Após a realização da audiência pública, na segunda-feira (28), ficou definido que as siderúrgicas denunciadas pela população em Divinópolis, por causa da poluição, terão 45 dias para enviar relatório à Comissão de Participação Popular da Câmara Municipal informando o que é feito para minimizar a emissão dos poluentes no ar.

De acordo com a assessoria de comunicação do vereador Roger Viegas, presidente da Comissão, durante a audiência, que durou cerca de duas horas, representantes das siderúrgicas informaram que todos os filtros estão ligados e que são feitas manutenções periodicamente.

O vereador solicitou aos representantes que enviassem estes relatórios e ainda definiu que, juntamente com a Comissão de Saúde da Câmara e engenheiros responsáveis, irão fazer visitas as siderúrgicas, ainda sem data definida.

Representantes da Superintendência Regional de Meio Ambiente e Desenvolvimento Sustentável (Supram) de Divinópolis e da Secretaria de Planejamento Urbano e Meio Ambiente (Seplam) não compareceram. A Supram alegou que atende mais de 60 cidades na região e conta apenas com quatro fiscais e não teriam disponibilidade para participar da audiência.

Em contato com o portal G1, o secretário municipal de Meio Ambiente, Clever Greco informou que não participou da audiência pública porque tinha outro compromisso no mesmo horário. Segundo ele, Divinópolis já teve mais de 20 siderúrgicas em funcionamento e hoje são seis. “A fiscalização é responsabilidade do estado. Não fui notificado antes, mas a partir desta semana vamos oberservar e avaliar individualmente cada siderúrgica e se constatarmos algo, vamos provocar a Supram a fiscalizar”.

Denúncias

O morador do bairro Nossa Senhora das Graças, Randal Wender conta que nos últimos 15 dias tirou cerca de 400 fotos e a poluição aumentou consideravelmente. “Quando o bairro começou a crescer a Gerdau já estava lá e a situação não era assim. Além do pó solto pelas chaminés, há também muito barulho a noite das máquinas.
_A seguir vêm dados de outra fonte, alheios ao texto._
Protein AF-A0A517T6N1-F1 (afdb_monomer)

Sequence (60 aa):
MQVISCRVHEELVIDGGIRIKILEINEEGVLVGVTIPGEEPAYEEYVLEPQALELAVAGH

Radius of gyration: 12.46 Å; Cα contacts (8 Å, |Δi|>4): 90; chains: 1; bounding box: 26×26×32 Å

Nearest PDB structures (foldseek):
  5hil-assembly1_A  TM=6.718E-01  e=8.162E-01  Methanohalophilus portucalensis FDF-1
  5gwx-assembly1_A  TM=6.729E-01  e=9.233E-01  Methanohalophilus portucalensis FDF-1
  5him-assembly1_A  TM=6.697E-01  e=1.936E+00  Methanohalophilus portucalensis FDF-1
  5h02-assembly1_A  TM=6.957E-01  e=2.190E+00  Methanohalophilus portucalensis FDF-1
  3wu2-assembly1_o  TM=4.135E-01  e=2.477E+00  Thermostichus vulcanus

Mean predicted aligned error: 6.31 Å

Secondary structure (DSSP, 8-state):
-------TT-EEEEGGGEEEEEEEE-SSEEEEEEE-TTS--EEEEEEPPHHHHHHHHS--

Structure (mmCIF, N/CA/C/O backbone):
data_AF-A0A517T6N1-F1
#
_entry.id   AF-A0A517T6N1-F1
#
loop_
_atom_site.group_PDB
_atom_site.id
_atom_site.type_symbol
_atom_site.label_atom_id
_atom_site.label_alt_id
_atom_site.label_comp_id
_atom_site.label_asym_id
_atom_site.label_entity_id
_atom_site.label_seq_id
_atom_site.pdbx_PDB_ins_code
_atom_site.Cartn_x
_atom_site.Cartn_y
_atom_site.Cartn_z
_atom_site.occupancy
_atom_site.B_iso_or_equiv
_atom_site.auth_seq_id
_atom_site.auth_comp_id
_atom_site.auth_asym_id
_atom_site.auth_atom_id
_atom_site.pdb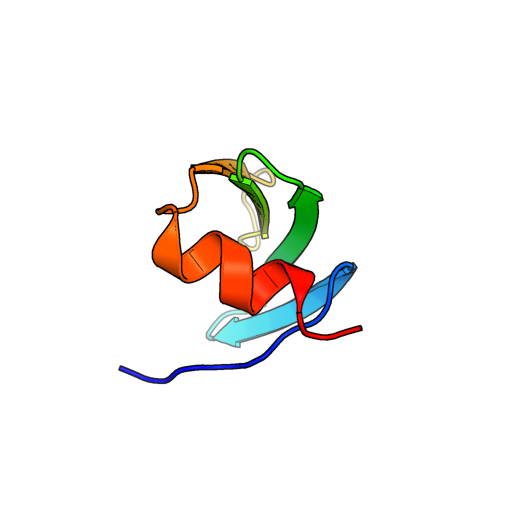x_PDB_model_num
ATOM 1 N N . MET A 1 1 ? 0.405 -17.062 6.790 1.00 79.56 1 MET A N 1
ATOM 2 C CA . MET A 1 1 ? 0.810 -16.095 5.751 1.00 79.56 1 MET A CA 1
ATOM 3 C C . MET A 1 1 ? -0.180 -16.215 4.608 1.00 79.56 1 MET A C 1
ATOM 5 O O . MET A 1 1 ? -0.361 -17.325 4.123 1.00 79.56 1 MET A O 1
ATOM 9 N N . GLN A 1 2 ? -0.882 -15.135 4.270 1.00 84.81 2 GLN A N 1
ATOM 10 C CA . GLN A 1 2 ? -1.784 -15.082 3.116 1.00 84.81 2 GLN A CA 1
ATOM 11 C C . GLN A 1 2 ? -1.172 -14.143 2.078 1.00 84.81 2 GLN A C 1
ATOM 13 O O . GLN A 1 2 ? -0.603 -13.122 2.452 1.00 84.81 2 GLN A O 1
ATOM 18 N N . VAL A 1 3 ? -1.261 -14.512 0.802 1.00 85.62 3 VAL A N 1
ATOM 19 C CA . VAL A 1 3 ? -0.812 -13.682 -0.320 1.00 85.62 3 VAL A CA 1
ATOM 20 C C . VAL A 1 3 ? -2.056 -13.182 -1.033 1.00 85.62 3 VAL A C 1
ATOM 22 O O . VAL A 1 3 ? -2.928 -13.980 -1.375 1.00 85.62 3 VAL A O 1
ATOM 25 N N . ILE A 1 4 ? -2.142 -11.870 -1.223 1.00 87.19 4 ILE A N 1
ATOM 26 C CA . ILE A 1 4 ? -3.253 -11.210 -1.903 1.00 87.19 4 ILE A CA 1
ATOM 27 C C . ILE A 1 4 ? -2.665 -10.473 -3.099 1.00 87.19 4 ILE A C 1
ATOM 29 O O . ILE A 1 4 ? -1.697 -9.730 -2.961 1.00 87.19 4 ILE A O 1
ATOM 33 N N . SER A 1 5 ? -3.232 -10.707 -4.278 1.00 87.12 5 SER A N 1
ATOM 34 C CA . SER A 1 5 ? -2.904 -9.941 -5.475 1.00 87.12 5 SER A CA 1
ATOM 35 C C . SER A 1 5 ? -3.730 -8.659 -5.487 1.00 87.12 5 SER A C 1
ATOM 37 O O . SER A 1 5 ? -4.957 -8.744 -5.463 1.00 87.12 5 SER A O 1
ATOM 39 N N . CYS A 1 6 ? -3.072 -7.510 -5.587 1.00 86.25 6 CYS A N 1
ATOM 40 C CA . CYS A 1 6 ? -3.716 -6.210 -5.751 1.00 86.25 6 CYS A CA 1
ATOM 41 C C . CYS A 1 6 ? -3.107 -5.482 -6.947 1.00 86.25 6 CYS A C 1
ATOM 43 O O . CYS A 1 6 ? -1.951 -5.713 -7.305 1.00 86.25 6 CYS A O 1
ATOM 45 N N . A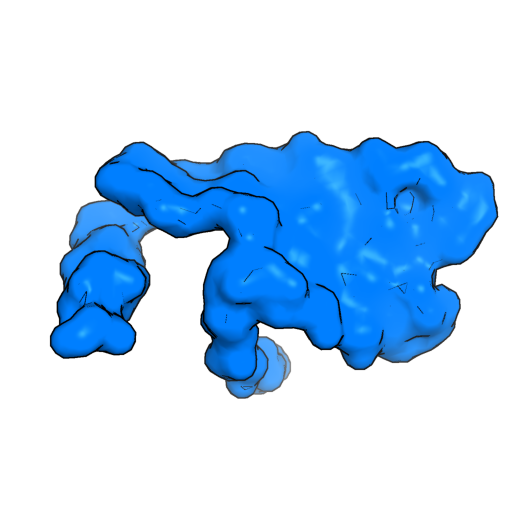RG A 1 7 ? -3.887 -4.600 -7.569 1.00 88.19 7 ARG A N 1
ATOM 46 C CA . ARG A 1 7 ? -3.413 -3.726 -8.650 1.00 88.19 7 ARG A CA 1
ATOM 47 C C . ARG A 1 7 ? -2.965 -2.372 -8.108 1.00 88.19 7 ARG A C 1
ATOM 49 O O . ARG A 1 7 ? -3.339 -1.970 -7.008 1.00 88.19 7 ARG A O 1
ATOM 56 N N . VAL A 1 8 ? -2.201 -1.635 -8.912 1.00 91.25 8 VAL A N 1
ATOM 57 C CA . VAL A 1 8 ? -1.883 -0.231 -8.615 1.00 91.25 8 VAL A CA 1
ATOM 58 C C . VAL A 1 8 ? -3.185 0.559 -8.469 1.00 91.25 8 VAL A C 1
ATOM 60 O O . VAL A 1 8 ? -4.116 0.403 -9.259 1.00 91.25 8 VAL A O 1
ATOM 63 N N . HIS A 1 9 ? -3.240 1.393 -7.436 1.00 91.12 9 HIS A N 1
ATOM 64 C CA . HIS A 1 9 ? -4.399 2.147 -6.967 1.00 91.12 9 HIS A CA 1
ATOM 65 C C . HIS A 1 9 ? -5.569 1.329 -6.406 1.00 91.12 9 HIS A C 1
ATOM 67 O O . HIS A 1 9 ? -6.563 1.934 -5.994 1.00 91.12 9 HIS A O 1
ATOM 73 N N . GLU A 1 10 ? -5.456 0.004 -6.328 1.00 88.50 10 GLU A N 1
ATOM 74 C CA . GLU A 1 10 ? -6.412 -0.828 -5.603 1.00 88.50 10 GLU A CA 1
ATOM 75 C C . GLU A 1 10 ? -6.195 -0.673 -4.092 1.00 88.50 10 GLU A C 1
ATOM 77 O O . GLU A 1 10 ? -5.060 -0.613 -3.612 1.00 88.50 10 GLU A O 1
ATOM 82 N N . GLU A 1 11 ? -7.293 -0.561 -3.347 1.00 91.44 11 GLU A N 1
ATOM 83 C CA . GLU A 1 11 ? -7.271 -0.422 -1.894 1.00 91.44 11 GLU A CA 1
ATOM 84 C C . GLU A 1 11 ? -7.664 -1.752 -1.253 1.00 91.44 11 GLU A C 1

A Gerdau já soltou uma nota dizendo que os equipamentos estão com os filtros necessários, porém não está sendo suficiente para conter a poluição”, disse.

Representando a Associação de moradores do bairro Porto Velho, José Onésio disse que a reclamação dos moradores a respeito da empresa Gerdau é constante há anos, o pó do grafite é um dos mais prejudiciais para a saúde de quem mora naquela região. “Já fizemos várias reuniões e audiências públicas e nunca resolveu nada, devido às reclamações serem direcionadas a empresas privadas e no fim são apenas aplicadas multas”, frisou.

A empresa informou que possui dez despoeiramentos e que capta o pó e o dissolve em micropartículas, além de monitorar os 16 pontos fixos que fazem emissão da fumaça.

Moradora do Bairro Icaraí, Jéssica Milagre Couto contou que a situação é insuportável diariamente. “Inclusive na hora do almoço, estamos comendo e o pó caindo em cima da comida. O meu irmão tem bronquite, o meu pai tem problemas respiratórios e ambos têm dificuldade de dormir, além da casa não ficar limpa com o pó e o tempo seco. A noite a situação piora e a fumaça é ainda grossa e intensa. Tenho vídeos da fumaça caindo, e com a siderúrgica que havia lá anteriormente não ocorria este tipo de poluição tão visível”, contou.

A Fergosul, situada no Bairro Icaraí, informou que estes problemas são recorrentes neste ramo de siderurgia e que já foram investidos mais de R$1 milhão em equipamentos para melhorar a manutenção, além de disponibilizar dois caminhões pipa para os bairros.